- _TASK TO COMPLETE_
As the answer, set down the lines below from the one containing "ATOM 52 N N" through the one containing "ATOM 73 O O", exactly and inclusively, and no others.

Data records
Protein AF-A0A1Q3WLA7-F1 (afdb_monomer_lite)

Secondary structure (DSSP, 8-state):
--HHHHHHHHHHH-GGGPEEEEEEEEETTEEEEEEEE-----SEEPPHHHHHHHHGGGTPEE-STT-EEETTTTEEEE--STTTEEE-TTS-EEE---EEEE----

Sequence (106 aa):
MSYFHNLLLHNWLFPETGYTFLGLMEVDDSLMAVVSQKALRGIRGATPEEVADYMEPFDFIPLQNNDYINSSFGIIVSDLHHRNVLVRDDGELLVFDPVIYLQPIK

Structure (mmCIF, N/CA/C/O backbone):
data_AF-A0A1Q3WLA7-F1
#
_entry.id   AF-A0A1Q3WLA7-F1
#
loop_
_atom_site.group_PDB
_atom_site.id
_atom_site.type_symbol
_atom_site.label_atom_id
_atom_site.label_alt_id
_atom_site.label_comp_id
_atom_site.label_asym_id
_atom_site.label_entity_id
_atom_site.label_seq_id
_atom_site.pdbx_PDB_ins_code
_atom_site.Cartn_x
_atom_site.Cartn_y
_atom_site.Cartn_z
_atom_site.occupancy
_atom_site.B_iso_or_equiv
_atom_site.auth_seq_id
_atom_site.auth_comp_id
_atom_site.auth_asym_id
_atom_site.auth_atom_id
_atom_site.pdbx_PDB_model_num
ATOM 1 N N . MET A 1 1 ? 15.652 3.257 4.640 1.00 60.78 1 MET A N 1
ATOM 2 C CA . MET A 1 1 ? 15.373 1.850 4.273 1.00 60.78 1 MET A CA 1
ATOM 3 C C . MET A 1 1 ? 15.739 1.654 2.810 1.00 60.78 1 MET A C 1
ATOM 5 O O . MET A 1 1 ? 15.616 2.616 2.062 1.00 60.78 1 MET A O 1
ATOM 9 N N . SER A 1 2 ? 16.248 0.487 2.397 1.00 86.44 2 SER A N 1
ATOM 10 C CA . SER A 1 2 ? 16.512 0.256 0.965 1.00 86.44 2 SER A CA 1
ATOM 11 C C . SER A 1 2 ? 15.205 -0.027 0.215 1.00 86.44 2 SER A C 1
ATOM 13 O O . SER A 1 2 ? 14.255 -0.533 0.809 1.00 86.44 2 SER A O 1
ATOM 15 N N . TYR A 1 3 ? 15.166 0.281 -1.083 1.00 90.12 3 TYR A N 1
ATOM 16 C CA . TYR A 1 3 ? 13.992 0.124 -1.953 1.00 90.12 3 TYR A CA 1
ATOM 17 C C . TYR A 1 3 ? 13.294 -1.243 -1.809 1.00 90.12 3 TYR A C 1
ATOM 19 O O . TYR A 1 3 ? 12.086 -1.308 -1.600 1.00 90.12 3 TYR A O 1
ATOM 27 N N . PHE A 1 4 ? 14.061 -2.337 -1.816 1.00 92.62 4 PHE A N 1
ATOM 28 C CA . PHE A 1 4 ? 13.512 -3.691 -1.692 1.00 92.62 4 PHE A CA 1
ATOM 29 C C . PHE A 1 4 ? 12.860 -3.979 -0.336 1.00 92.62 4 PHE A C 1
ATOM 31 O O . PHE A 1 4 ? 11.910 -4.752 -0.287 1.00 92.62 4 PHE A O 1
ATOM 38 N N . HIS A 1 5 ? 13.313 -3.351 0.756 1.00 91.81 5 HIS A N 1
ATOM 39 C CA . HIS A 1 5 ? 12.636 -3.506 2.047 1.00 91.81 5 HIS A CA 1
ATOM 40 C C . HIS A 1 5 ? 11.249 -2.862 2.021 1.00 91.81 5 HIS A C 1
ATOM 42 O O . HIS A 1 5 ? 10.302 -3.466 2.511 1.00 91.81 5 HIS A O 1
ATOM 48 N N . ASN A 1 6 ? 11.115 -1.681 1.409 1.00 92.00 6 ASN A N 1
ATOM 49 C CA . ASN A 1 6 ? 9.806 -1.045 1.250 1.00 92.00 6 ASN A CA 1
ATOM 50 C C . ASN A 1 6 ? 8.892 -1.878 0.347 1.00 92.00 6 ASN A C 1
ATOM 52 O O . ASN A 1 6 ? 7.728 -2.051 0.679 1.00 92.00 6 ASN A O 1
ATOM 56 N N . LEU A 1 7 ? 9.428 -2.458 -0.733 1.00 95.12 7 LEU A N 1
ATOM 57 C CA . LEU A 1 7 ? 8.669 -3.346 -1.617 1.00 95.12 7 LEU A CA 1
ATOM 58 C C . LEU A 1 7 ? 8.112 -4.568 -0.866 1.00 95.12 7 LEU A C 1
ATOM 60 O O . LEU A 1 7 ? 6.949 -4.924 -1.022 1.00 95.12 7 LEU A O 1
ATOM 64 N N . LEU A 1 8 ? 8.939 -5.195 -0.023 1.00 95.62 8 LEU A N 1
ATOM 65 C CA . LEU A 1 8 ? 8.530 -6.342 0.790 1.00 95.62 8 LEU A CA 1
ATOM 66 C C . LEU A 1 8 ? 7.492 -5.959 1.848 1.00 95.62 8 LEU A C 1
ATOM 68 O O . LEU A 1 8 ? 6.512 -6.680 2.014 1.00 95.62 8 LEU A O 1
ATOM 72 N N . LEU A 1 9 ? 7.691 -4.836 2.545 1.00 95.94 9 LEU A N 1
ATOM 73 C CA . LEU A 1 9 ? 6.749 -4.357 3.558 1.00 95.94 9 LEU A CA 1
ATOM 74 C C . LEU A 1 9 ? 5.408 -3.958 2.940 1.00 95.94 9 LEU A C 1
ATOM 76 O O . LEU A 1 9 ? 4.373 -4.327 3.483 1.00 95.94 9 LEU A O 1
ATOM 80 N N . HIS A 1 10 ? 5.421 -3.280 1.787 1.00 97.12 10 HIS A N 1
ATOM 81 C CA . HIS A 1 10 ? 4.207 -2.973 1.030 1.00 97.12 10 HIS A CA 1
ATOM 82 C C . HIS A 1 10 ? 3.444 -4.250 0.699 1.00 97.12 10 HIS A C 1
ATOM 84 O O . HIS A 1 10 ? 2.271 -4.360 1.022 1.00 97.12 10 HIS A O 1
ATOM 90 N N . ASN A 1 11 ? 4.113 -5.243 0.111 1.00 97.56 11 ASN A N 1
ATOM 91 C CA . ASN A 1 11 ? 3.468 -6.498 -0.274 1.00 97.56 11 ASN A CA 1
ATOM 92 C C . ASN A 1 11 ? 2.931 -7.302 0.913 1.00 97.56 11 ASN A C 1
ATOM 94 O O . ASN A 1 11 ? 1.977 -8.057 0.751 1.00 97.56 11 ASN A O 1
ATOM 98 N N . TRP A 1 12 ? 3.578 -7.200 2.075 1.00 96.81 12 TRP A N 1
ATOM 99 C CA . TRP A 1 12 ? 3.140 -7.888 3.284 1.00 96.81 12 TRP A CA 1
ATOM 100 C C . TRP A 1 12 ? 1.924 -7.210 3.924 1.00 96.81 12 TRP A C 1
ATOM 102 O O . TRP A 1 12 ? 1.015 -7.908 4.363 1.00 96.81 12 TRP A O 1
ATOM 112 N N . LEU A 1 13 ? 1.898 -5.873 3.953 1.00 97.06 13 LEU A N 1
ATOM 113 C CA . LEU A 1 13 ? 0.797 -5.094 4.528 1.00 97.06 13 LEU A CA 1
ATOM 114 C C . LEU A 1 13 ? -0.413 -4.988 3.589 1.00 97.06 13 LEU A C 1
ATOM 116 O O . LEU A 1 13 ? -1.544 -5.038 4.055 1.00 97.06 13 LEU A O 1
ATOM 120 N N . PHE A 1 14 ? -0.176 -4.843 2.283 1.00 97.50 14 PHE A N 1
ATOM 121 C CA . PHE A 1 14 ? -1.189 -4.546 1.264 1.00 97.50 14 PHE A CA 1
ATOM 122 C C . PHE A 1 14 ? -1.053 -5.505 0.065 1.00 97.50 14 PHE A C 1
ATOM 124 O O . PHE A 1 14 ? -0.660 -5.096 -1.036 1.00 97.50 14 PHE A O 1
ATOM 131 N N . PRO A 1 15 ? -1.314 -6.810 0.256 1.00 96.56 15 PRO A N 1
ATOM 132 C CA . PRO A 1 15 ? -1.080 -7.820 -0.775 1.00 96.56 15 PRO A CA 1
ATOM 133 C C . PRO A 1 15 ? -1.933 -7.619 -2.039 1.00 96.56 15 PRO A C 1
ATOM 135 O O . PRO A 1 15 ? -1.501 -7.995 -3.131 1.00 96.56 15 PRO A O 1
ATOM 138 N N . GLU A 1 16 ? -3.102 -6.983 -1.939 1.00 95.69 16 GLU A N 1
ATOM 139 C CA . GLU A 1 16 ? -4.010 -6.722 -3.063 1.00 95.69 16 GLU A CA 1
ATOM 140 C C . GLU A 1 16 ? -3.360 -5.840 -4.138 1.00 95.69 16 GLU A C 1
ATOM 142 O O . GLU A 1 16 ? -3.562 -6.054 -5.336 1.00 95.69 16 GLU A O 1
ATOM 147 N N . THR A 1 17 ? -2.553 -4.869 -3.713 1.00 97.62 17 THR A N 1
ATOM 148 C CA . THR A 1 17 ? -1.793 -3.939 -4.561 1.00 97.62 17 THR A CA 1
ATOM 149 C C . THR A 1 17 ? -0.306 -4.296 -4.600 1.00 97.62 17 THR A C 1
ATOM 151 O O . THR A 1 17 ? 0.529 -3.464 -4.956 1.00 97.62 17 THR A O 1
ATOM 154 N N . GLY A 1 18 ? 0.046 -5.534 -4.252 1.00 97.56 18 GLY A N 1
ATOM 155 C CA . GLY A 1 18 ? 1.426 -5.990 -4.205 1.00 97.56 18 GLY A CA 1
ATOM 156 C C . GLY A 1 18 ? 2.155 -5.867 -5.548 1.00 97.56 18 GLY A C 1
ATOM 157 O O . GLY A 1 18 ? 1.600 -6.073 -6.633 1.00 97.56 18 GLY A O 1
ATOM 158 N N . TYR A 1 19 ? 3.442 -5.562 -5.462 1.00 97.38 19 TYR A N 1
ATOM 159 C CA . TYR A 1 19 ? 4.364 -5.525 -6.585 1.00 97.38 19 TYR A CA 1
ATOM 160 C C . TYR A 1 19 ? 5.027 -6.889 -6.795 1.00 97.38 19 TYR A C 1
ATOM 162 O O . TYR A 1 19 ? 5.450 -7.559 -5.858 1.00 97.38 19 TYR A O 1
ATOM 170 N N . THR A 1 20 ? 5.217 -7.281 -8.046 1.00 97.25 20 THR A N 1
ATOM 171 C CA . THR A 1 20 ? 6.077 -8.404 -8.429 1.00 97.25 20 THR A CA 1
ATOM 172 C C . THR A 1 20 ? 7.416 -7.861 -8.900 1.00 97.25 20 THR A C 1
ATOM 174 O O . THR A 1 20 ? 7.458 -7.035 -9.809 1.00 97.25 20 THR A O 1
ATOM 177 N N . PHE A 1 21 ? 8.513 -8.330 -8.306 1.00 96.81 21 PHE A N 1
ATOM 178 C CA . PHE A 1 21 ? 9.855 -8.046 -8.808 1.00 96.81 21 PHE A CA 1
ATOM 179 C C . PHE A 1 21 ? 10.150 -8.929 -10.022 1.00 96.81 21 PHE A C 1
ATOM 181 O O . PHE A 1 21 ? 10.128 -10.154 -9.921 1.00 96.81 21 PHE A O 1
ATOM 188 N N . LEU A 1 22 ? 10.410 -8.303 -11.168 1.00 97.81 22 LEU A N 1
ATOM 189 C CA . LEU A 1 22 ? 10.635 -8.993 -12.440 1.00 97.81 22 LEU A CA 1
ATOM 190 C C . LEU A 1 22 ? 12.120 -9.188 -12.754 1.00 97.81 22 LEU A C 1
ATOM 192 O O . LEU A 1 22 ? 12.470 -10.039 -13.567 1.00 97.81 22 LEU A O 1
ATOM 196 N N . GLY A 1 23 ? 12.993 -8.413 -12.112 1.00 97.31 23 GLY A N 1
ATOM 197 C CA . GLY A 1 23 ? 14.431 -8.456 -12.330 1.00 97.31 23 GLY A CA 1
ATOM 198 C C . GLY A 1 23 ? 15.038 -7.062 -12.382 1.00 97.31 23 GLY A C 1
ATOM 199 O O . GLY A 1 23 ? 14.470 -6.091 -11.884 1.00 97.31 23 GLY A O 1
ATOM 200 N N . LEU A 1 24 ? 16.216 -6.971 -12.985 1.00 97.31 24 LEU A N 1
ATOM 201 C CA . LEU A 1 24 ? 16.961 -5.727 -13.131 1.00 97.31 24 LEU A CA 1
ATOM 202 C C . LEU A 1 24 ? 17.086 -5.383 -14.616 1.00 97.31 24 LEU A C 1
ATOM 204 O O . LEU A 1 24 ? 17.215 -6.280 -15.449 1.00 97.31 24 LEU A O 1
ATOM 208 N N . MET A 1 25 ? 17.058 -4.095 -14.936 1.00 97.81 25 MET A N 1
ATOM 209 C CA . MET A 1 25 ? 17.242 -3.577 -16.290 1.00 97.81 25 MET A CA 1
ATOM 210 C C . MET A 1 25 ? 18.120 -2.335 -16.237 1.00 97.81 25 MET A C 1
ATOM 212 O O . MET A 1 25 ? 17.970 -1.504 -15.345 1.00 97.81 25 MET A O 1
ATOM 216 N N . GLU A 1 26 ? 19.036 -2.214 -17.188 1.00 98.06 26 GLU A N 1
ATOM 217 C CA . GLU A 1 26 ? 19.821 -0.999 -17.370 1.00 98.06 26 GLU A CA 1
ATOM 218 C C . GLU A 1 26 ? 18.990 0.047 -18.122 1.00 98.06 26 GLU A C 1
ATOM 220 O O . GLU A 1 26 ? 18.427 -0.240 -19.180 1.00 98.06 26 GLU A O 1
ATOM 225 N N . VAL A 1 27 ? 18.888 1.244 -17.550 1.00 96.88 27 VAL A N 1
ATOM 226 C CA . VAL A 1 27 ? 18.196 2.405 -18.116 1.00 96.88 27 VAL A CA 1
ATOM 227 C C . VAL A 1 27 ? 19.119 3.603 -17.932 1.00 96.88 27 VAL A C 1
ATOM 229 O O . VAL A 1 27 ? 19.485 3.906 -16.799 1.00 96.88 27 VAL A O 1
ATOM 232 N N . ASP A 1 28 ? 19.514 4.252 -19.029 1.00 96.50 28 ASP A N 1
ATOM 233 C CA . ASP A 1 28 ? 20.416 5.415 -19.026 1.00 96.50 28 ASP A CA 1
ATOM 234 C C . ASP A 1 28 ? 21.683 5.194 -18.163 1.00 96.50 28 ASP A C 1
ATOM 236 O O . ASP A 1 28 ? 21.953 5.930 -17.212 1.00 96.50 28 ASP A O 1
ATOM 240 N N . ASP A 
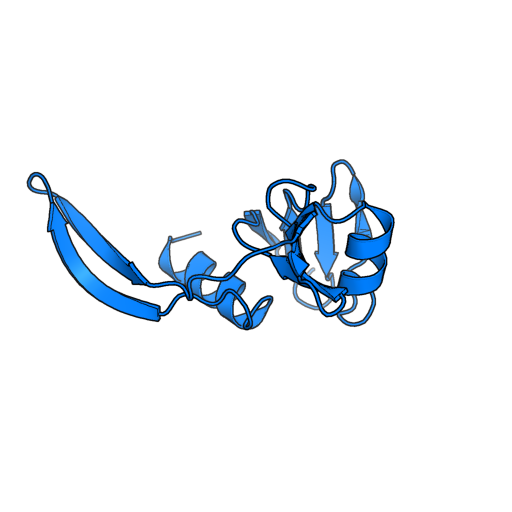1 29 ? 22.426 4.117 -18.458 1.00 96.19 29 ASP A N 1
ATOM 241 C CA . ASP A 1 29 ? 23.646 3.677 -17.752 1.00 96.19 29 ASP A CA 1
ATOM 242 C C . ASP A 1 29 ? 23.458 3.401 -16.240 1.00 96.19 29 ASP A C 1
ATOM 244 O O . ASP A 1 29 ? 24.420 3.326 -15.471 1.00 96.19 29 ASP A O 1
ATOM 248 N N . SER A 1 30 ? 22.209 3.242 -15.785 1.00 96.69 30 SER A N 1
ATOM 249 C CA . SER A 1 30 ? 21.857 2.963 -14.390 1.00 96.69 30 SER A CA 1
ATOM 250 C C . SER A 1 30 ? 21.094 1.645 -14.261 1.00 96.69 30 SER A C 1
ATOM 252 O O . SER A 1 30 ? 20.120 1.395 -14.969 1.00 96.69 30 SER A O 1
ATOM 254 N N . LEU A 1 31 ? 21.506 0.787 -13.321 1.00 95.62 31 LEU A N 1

* * *

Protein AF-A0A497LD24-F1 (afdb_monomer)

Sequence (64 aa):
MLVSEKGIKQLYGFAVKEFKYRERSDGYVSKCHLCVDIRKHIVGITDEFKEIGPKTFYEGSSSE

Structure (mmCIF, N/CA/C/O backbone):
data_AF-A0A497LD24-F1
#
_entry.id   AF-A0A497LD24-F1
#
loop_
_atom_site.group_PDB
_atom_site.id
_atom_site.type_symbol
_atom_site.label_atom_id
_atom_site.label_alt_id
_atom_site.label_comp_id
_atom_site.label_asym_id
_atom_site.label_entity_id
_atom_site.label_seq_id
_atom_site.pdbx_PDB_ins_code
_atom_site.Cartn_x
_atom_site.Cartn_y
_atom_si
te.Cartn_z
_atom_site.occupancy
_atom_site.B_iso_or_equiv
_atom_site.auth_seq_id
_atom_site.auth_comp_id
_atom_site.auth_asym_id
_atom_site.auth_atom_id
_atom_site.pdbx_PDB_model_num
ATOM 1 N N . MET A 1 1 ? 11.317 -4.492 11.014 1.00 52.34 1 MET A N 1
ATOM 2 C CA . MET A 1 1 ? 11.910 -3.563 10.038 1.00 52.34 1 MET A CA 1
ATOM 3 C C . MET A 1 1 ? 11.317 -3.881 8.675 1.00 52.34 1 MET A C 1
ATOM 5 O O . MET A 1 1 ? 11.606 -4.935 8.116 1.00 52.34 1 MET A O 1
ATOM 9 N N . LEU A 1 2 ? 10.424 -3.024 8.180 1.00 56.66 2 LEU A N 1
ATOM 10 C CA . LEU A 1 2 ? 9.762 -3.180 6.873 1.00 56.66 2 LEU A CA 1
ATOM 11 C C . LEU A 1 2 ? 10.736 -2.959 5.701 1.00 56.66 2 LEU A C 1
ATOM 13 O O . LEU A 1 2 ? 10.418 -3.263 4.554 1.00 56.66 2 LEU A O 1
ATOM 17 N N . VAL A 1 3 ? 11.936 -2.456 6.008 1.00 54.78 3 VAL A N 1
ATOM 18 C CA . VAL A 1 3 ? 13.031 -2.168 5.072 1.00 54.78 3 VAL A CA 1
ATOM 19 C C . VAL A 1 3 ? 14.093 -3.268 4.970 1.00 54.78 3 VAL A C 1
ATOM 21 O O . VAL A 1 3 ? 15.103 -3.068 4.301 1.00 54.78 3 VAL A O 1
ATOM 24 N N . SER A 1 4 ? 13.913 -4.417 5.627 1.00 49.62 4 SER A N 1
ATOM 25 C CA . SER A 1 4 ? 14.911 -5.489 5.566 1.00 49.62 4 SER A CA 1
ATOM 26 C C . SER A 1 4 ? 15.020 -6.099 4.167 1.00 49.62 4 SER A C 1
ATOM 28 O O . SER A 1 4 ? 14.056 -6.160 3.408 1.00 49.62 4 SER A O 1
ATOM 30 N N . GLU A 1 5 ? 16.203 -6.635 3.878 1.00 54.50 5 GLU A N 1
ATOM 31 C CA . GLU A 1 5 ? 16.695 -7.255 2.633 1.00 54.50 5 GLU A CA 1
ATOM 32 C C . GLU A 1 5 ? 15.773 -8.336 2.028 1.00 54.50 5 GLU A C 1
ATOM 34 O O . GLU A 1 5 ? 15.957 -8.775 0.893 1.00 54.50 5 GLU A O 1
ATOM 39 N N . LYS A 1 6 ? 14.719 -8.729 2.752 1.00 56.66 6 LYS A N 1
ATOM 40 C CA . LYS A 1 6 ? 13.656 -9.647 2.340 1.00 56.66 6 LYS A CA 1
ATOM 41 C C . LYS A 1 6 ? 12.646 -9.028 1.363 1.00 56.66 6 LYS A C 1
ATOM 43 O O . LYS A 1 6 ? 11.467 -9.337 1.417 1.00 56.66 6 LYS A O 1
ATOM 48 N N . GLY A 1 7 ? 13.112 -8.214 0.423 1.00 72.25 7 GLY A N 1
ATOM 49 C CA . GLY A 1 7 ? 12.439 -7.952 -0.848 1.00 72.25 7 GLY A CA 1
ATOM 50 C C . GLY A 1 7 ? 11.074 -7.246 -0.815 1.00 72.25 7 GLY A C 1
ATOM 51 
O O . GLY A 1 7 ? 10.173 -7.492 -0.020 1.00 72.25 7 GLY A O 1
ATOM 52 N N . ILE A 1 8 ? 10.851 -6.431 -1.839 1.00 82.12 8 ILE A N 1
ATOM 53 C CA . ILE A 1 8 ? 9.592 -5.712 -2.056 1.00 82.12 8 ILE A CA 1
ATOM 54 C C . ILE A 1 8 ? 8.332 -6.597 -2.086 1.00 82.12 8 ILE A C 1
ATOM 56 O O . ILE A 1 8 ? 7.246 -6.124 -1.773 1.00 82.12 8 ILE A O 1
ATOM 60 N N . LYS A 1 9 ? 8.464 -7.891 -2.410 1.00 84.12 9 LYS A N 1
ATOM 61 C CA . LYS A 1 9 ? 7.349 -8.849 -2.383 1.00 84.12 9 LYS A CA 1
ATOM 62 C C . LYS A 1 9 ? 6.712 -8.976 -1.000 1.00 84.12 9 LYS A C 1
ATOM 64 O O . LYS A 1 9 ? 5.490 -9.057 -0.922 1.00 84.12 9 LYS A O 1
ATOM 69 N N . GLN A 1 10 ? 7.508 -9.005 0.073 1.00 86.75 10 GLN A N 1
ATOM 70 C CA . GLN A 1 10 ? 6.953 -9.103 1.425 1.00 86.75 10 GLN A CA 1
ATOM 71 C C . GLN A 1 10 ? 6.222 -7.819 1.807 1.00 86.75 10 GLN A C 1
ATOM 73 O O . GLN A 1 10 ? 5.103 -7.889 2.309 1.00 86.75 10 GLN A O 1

- _ANSWER FOR THE TASK_
ATOM 52 N N . ILE A 1 8 ? 10.851 -6.431 -1.839 1.00 82.12 8 ILE A N 1
ATOM 53 C CA . ILE A 1 8 ? 9.592 -5.712 -2.056 1.00 82.12 8 ILE A CA 1
ATOM 54 C C . ILE A 1 8 ? 8.332 -6.597 -2.086 1.00 82.12 8 ILE A C 1
ATOM 56 O O . ILE A 1 8 ? 7.246 -6.124 -1.773 1.00 82.12 8 ILE A O 1
ATOM 60 N N . LYS A 1 9 ? 8.464 -7.891 -2.410 1.00 84.12 9 LYS A N 1
ATOM 61 C CA . LYS A 1 9 ? 7.349 -8.849 -2.383 1.00 84.12 9 LYS A CA 1
ATOM 62 C C . LYS A 1 9 ? 6.712 -8.976 -1.000 1.00 84.12 9 LYS A C 1
ATOM 64 O O . LYS A 1 9 ? 5.490 -9.057 -0.922 1.00 84.12 9 LYS A O 1
ATOM 69 N N . GLN A 1 10 ? 7.508 -9.005 0.073 1.00 86.75 10 GLN A N 1
ATOM 70 C CA . GLN A 1 10 ? 6.953 -9.103 1.425 1.00 86.75 10 GLN A CA 1
ATOM 71 C C . GLN A 1 10 ? 6.222 -7.819 1.807 1.00 86.75 10 GLN A C 1
ATOM 73 O O . GLN A 1 10 ? 5.103 -7.889 2.309 1.00 86.75 10 GLN A O 1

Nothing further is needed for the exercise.